* What the exercise asks: Using the records below, output the stretch that opens with the line containing "ATOM 99 C C" and closes with the line containing "ATOM 105 C CA", exactly and including both lines, with nothing more.

---------- Source material ----------

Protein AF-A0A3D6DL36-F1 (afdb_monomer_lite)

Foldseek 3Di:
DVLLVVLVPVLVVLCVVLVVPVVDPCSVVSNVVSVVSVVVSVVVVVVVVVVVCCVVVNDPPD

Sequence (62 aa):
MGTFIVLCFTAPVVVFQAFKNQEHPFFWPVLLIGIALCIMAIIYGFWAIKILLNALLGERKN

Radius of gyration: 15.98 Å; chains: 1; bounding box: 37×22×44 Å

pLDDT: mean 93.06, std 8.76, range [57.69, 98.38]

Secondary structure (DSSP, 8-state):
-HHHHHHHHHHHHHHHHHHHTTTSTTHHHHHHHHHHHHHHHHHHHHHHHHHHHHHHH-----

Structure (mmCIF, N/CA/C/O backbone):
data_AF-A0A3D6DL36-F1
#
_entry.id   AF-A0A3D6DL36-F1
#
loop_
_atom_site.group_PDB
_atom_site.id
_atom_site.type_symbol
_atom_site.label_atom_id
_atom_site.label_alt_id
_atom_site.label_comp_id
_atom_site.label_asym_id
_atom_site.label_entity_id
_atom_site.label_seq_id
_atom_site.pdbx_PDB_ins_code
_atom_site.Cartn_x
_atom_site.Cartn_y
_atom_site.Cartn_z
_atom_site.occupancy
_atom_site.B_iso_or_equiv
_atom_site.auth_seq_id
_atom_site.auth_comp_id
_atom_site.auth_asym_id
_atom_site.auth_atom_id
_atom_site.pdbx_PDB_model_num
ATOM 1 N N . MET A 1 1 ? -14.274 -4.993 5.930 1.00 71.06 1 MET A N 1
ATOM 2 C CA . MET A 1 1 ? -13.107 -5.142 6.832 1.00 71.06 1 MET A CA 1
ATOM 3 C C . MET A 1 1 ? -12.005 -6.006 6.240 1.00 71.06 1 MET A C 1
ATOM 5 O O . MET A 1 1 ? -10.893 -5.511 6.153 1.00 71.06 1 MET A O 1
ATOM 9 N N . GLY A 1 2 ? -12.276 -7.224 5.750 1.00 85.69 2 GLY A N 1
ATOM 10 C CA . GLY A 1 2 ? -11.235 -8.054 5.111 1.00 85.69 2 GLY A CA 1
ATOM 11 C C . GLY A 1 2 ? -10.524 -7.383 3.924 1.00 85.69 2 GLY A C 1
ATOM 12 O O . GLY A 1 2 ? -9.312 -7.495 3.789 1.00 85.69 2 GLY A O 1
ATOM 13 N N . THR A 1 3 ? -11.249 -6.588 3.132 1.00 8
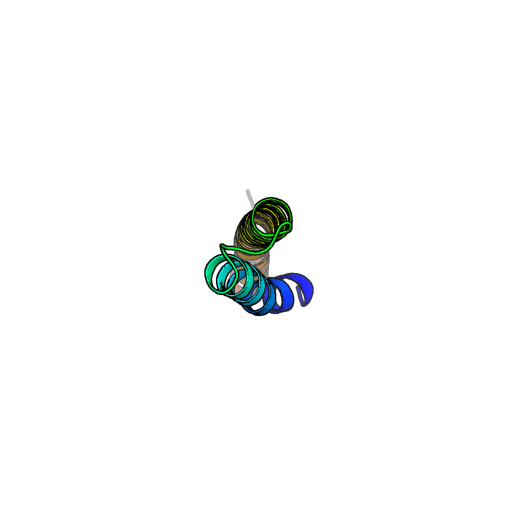8.94 3 THR A N 1
ATOM 14 C CA . THR A 1 3 ? -10.691 -5.835 1.995 1.00 88.94 3 THR A CA 1
ATOM 15 C C . THR A 1 3 ? -9.570 -4.873 2.395 1.00 88.94 3 THR A C 1
ATOM 17 O O . THR A 1 3 ? -8.600 -4.746 1.658 1.00 88.94 3 THR A O 1
ATOM 20 N N . PHE A 1 4 ? -9.659 -4.235 3.569 1.00 92.94 4 PHE A N 1
ATOM 21 C CA . PHE A 1 4 ? -8.598 -3.361 4.086 1.00 92.94 4 PHE A CA 1
ATOM 22 C C . PHE A 1 4 ? -7.293 -4.139 4.278 1.00 92.94 4 PHE A C 1
ATOM 24 O O . PHE A 1 4 ? -6.250 -3.738 3.774 1.00 92.94 4 PHE A O 1
ATOM 31 N N . ILE A 1 5 ? -7.383 -
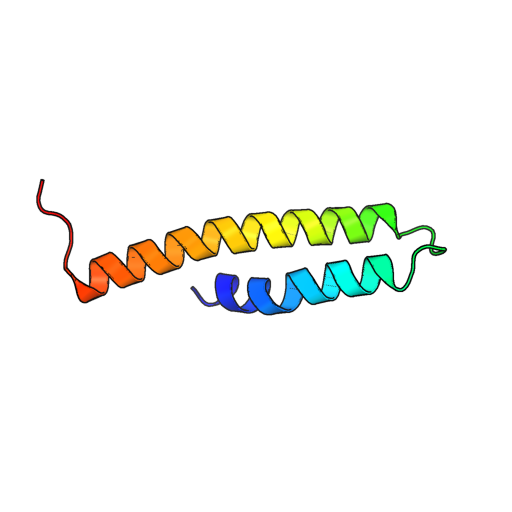5.289 4.949 1.00 92.81 5 ILE A N 1
ATOM 32 C CA . ILE A 1 5 ? -6.235 -6.149 5.243 1.00 92.81 5 ILE A CA 1
ATOM 33 C C . ILE A 1 5 ? -5.591 -6.621 3.938 1.00 92.81 5 ILE A C 1
ATOM 35 O O . ILE A 1 5 ? -4.382 -6.499 3.773 1.00 92.81 5 ILE A O 1
ATOM 39 N N . VAL A 1 6 ? -6.393 -7.079 2.972 1.00 96.12 6 VAL A N 1
ATOM 40 C CA . VAL A 1 6 ? -5.894 -7.491 1.650 1.00 96.12 6 VAL A CA 1
ATOM 41 C C . VAL A 1 6 ? -5.154 -6.349 0.950 1.00 96.12 6 VAL A C 1
ATOM 43 O O . VAL A 1 6 ? -4.070 -6.567 0.407 1.00 96.12 6 VAL A O 1
ATOM 46 N N . LEU A 1 7 ? -5.696 -5.129 0.985 1.00 95.88 7 LEU A N 1
ATOM 47 C CA . LEU A 1 7 ? -5.065 -3.957 0.378 1.00 95.88 7 LEU A CA 1
ATOM 48 C C . LEU A 1 7 ? -3.733 -3.594 1.052 1.00 95.88 7 LEU A C 1
ATOM 50 O O . LEU A 1 7 ? -2.786 -3.267 0.342 1.00 95.88 7 LEU A O 1
ATOM 54 N N . CYS A 1 8 ? -3.620 -3.718 2.379 1.00 94.75 8 CYS A N 1
ATOM 55 C CA . CYS A 1 8 ? -2.373 -3.449 3.108 1.00 94.75 8 CYS A CA 1
ATOM 56 C C . CYS A 1 8 ? -1.204 -4.343 2.682 1.00 94.75 8 CYS A C 1
ATOM 58 O O . CYS A 1 8 ? -0.060 -3.905 2.759 1.00 94.75 8 CYS A O 1
ATOM 60 N N . PHE A 1 9 ? -1.469 -5.565 2.215 1.00 95.12 9 PHE A N 1
ATOM 61 C CA . PHE A 1 9 ? -0.425 -6.456 1.700 1.00 95.12 9 PHE A CA 1
ATOM 62 C C . PHE A 1 9 ? -0.270 -6.355 0.183 1.00 95.12 9 PHE A C 1
ATOM 64 O O . PHE A 1 9 ? 0.845 -6.372 -0.330 1.00 95.12 9 PHE A O 1
ATOM 71 N N . THR A 1 10 ? -1.374 -6.211 -0.549 1.00 97.38 10 THR A N 1
ATOM 72 C CA . THR A 1 10 ? -1.350 -6.233 -2.017 1.00 97.38 10 THR A CA 1
ATOM 73 C C . THR A 1 10 ? -0.804 -4.928 -2.593 1.00 97.38 10 THR A C 1
ATOM 75 O O . THR A 1 10 ? 0.000 -4.965 -3.519 1.00 97.38 10 THR A O 1
ATOM 78 N N . ALA A 1 11 ? -1.189 -3.769 -2.047 1.00 97.38 11 ALA A N 1
ATOM 79 C CA . ALA A 1 11 ? -0.784 -2.478 -2.603 1.00 97.38 11 ALA A CA 1
ATOM 80 C C . ALA A 1 11 ? 0.746 -2.261 -2.570 1.00 97.38 11 ALA A C 1
ATOM 82 O O . ALA A 1 11 ? 1.308 -1.949 -3.625 1.00 97.38 11 ALA A O 1
ATOM 83 N N . PRO A 1 12 ? 1.464 -2.514 -1.449 1.00 96.69 12 PRO A N 1
ATOM 84 C CA . PRO A 1 12 ? 2.924 -2.405 -1.426 1.00 96.69 12 PRO A CA 1
ATOM 85 C C . PRO A 1 12 ? 3.607 -3.383 -2.381 1.00 96.69 12 PRO A C 1
ATOM 87 O O . PRO A 1 12 ? 4.591 -3.021 -3.022 1.00 96.69 12 PRO A O 1
ATOM 90 N N . VAL A 1 13 ? 3.072 -4.602 -2.523 1.00 97.88 13 VAL A N 1
ATOM 91 C CA . VAL A 1 13 ? 3.607 -5.603 -3.455 1.00 97.88 13 VAL A CA 1
ATOM 92 C C . VAL A 1 13 ? 3.471 -5.127 -4.901 1.00 97.88 13 VAL A C 1
ATOM 94 O O . VAL A 1 13 ? 4.433 -5.222 -5.657 1.00 97.88 13 VAL A O 1
ATOM 97 N N . VAL A 1 14 ? 2.326 -4.562 -5.293 1.00 98.06 14 VAL A N 1
ATOM 98 C CA . VAL A 1 14 ? 2.127 -4.035 -6.655 1.00 98.06 14 VAL A CA 1
ATOM 99 C C . VAL A 1 14 ? 3.081 -2.873 -6.948 1.00 98.06 14 VAL A C 1
ATOM 101 O O . VAL A 1 14 ? 3.709 -2.850 -8.005 1.00 98.06 14 VAL A O 1
ATOM 104 N N . VAL A 1 15 ? 3.255 -1.945 -6.000 1.00 98.06 15 VAL A N 1
ATOM 105 C CA . VAL A 1 15 ? 4.202 -0.823 -6.138 1.00 98.06 15 VAL A CA 1
ATOM 106 C C . VAL A 1 15 ? 5.649 -1.320 -6.223 1.00 98.06 15 VAL A C 1
ATOM 108 O O . VAL A 1 15 ? 6.402 -0.881 -7.092 1.00 98.06 15 VAL A O 1
ATOM 111 N N . PHE A 1 16 ? 6.037 -2.272 -5.369 1.00 97.94 16 PHE A N 1
ATOM 112 C CA . PHE A 1 16 ? 7.363 -2.890 -5.409 1.00 97.94 16 PHE A CA 1
ATOM 113 C C . PHE A 1 16 ? 7.632 -3.554 -6.762 1.00 97.94 16 PHE A C 1
ATOM 115 O O . PHE A 1 16 ? 8.695 -3.363 -7.349 1.00 97.94 16 PHE A O 1
ATOM 122 N N . GLN A 1 17 ? 6.652 -4.285 -7.293 1.00 97.62 17 GLN A N 1
ATOM 123 C CA . GLN A 1 17 ? 6.779 -4.929 -8.596 1.00 97.62 17 GLN A CA 1
ATOM 124 C C . GLN A 1 17 ? 6.878 -3.909 -9.734 1.00 97.62 17 GLN A C 1
ATOM 126 O O . GLN A 1 17 ? 7.639 -4.150 -10.667 1.00 97.62 17 GLN A O 1
ATOM 131 N N . ALA A 1 18 ? 6.201 -2.759 -9.657 1.00 97.94 18 ALA A N 1
ATOM 132 C CA . ALA A 1 18 ? 6.396 -1.684 -10.629 1.00 97.94 18 ALA A CA 1
ATOM 133 C C . ALA A 1 18 ? 7.845 -1.172 -10.605 1.00 97.94 18 ALA A C 1
ATOM 135 O O . ALA A 1 18 ? 8.518 -1.176 -11.632 1.00 97.94 18 ALA A O 1
ATOM 136 N N . PHE A 1 19 ? 8.369 -0.812 -9.428 1.00 97.12 19 PHE A N 1
ATOM 137 C CA . PHE A 1 19 ? 9.740 -0.300 -9.305 1.00 97.12 19 PHE A CA 1
ATOM 138 C C . PHE A 1 19 ? 10.821 -1.334 -9.622 1.00 97.12 19 PHE A C 1
ATOM 140 O O . PHE A 1 19 ? 11.905 -0.966 -10.061 1.00 97.12 19 PHE A O 1
ATOM 147 N N . LYS A 1 20 ? 10.543 -2.627 -9.454 1.00 97.81 20 LYS A N 1
ATOM 148 C CA . LYS A 1 20 ? 11.467 -3.688 -9.866 1.00 97.81 20 LYS A CA 1
ATOM 149 C C . LYS A 1 20 ? 11.541 -3.851 -11.393 1.00 97.81 20 LYS A C 1
ATOM 151 O O . LYS A 1 20 ? 12.528 -4.377 -11.895 1.00 97.81 20 LYS A O 1
ATOM 156 N N . ASN A 1 21 ? 10.519 -3.414 -12.131 1.00 96.31 21 ASN A N 1
ATOM 157 C CA . ASN A 1 21 ? 10.384 -3.621 -13.576 1.00 96.31 21 ASN A CA 1
ATOM 158 C C . ASN A 1 21 ? 10.278 -2.285 -14.341 1.00 96.31 21 ASN A C 1
ATOM 160 O O . ASN A 1 21 ? 9.389 -2.120 -15.177 1.00 96.31 21 ASN A O 1
ATOM 164 N N . GLN A 1 22 ? 11.169 -1.326 -14.061 1.00 95.81 22 GLN A N 1
ATOM 165 C CA . GLN A 1 22 ? 11.119 0.027 -14.650 1.00 95.81 22 GLN A CA 1
ATOM 166 C C . GLN A 1 22 ? 11.256 0.057 -16.179 1.00 95.81 22 GLN A C 1
ATOM 168 O O . GLN A 1 22 ? 10.607 0.870 -16.828 1.00 95.81 22 GLN A O 1
ATOM 173 N N . GLU A 1 23 ? 12.032 -0.863 -16.754 1.00 96.62 23 GLU A N 1
ATOM 174 C CA . GLU A 1 23 ? 12.239 -0.970 -18.208 1.00 96.62 23 GLU A CA 1
ATOM 175 C C . GLU A 1 23 ? 11.057 -1.638 -18.941 1.00 96.62 23 GLU A C 1
ATOM 177 O O . GLU A 1 23 ? 11.032 -1.710 -20.169 1.00 96.62 23 GLU A O 1
ATOM 182 N N . HIS A 1 24 ? 10.068 -2.171 -18.212 1.00 96.12 24 HIS A N 1
ATOM 183 C CA . HIS A 1 24 ? 8.937 -2.862 -18.823 1.00 96.12 24 HIS A CA 1
ATOM 184 
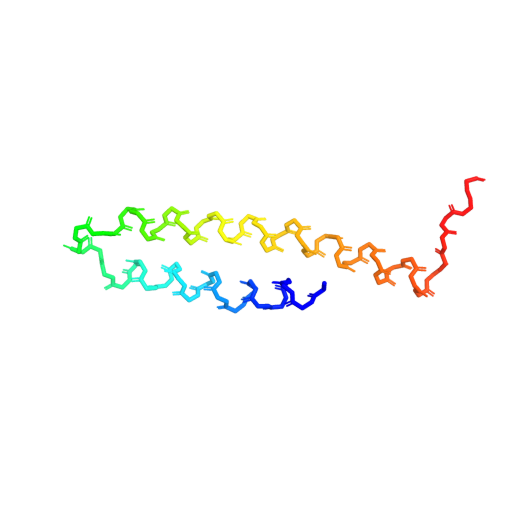C C . HIS A 1 24 ? 7.912 -1.854 -19.380 1.00 96.12 24 HIS A C 1
ATOM 186 O O . HIS A 1 24 ? 7.540 -0.917 -18.670 1.00 96.12 24 HIS A O 1
ATOM 192 N N . PRO A 1 25 ? 7.328 -2.076 -20.578 1.00 96.88 25 PRO A N 1
ATOM 193 C CA . PRO A 1 25 ? 6.323 -1.173 -21.162 1.00 96.88 25 PRO A CA 1
ATOM 194 C C . PRO A 1 25 ? 5.108 -0.891 -20.261 1.00 96.88 25 PRO A C 1
ATOM 196 O O . PRO A 1 25 ? 4.454 0.141 -20.384 1.00 96.88 25 PRO A O 1
ATOM 199 N N . PHE A 1 26 ? 4.807 -1.803 -19.332 1.00 97.06 26 PHE A N 1
ATOM 200 C CA . PHE A 1 26 ? 3.714 -1.662 -18.361 1.00 97.06 26 PHE A CA 1
ATOM 201 C C . PHE A 1 26 ? 4.113 -1.019 -17.024 1.00 97.06 26 PHE A C 1
ATOM 203 O O . PHE A 1 26 ? 3.294 -1.014 -16.107 1.00 97.06 26 PHE A O 1
ATOM 210 N N . PHE A 1 27 ? 5.313 -0.448 -16.898 1.00 97.44 27 PHE A N 1
ATOM 211 C CA . PHE A 1 27 ? 5.754 0.238 -15.680 1.00 97.44 27 PHE A CA 1
ATOM 212 C C . PHE A 1 27 ? 4.727 1.269 -15.184 1.00 97.44 27 PHE A C 1
ATOM 214 O O . PHE A 1 27 ? 4.226 1.163 -14.064 1.00 97.44 27 PHE A O 1
ATOM 221 N N . TRP A 1 28 ? 4.361 2.226 -16.040 1.00 97.38 28 TRP A N 1
ATOM 222 C CA . TRP A 1 28 ? 3.425 3.299 -15.698 1.00 97.38 28 TRP A CA 1
ATOM 223 C C . TRP A 1 28 ? 2.020 2.790 -15.333 1.00 97.38 28 TRP A C 1
ATOM 225 O O . TRP A 1 28 ? 1.517 3.184 -14.278 1.00 97.38 28 TRP A O 1
ATOM 235 N N . PRO A 1 29 ? 1.390 1.894 -16.125 1.00 97.56 29 PRO A N 1
ATOM 236 C CA . PRO A 1 29 ? 0.120 1.276 -15.748 1.00 97.56 29 PRO A CA 1
ATOM 237 C C . PRO A 1 29 ? 0.146 0.585 -14.379 1.00 97.56 29 PRO A C 1
ATOM 239 O O . PRO A 1 29 ? -0.739 0.816 -13.557 1.00 97.56 29 PRO A O 1
ATOM 242 N N . VAL A 1 30 ? 1.161 -0.242 -14.109 1.00 97.81 30 VAL A N 1
ATOM 243 C CA . VAL A 1 30 ? 1.245 -1.006 -12.853 1.00 97.81 30 VAL A CA 1
ATOM 244 C C . VAL A 1 30 ? 1.511 -0.078 -11.669 1.00 97.81 30 VAL A C 1
ATOM 246 O O . VAL A 1 30 ? 0.895 -0.243 -10.615 1.00 97.81 30 VAL A O 1
ATOM 249 N N . LEU A 1 31 ? 2.361 0.939 -11.843 1.00 98.25 31 LEU A N 1
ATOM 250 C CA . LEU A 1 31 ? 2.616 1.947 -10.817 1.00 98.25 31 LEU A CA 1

----------

* Written reply:
ATOM 99 C C . VAL A 1 14 ? 3.081 -2.873 -6.948 1.00 98.06 14 VAL A C 1
ATOM 101 O O . VAL A 1 14 ? 3.709 -2.850 -8.005 1.00 98.06 14 VAL A O 1
ATOM 104 N N . VAL A 1 15 ? 3.255 -1.945 -6.000 1.00 98.06 15 VAL A N 1
ATOM 105 C CA . VAL A 1 15 ? 4.202 -0.823 -6.138 1.00 98.06 15 VAL A CA 1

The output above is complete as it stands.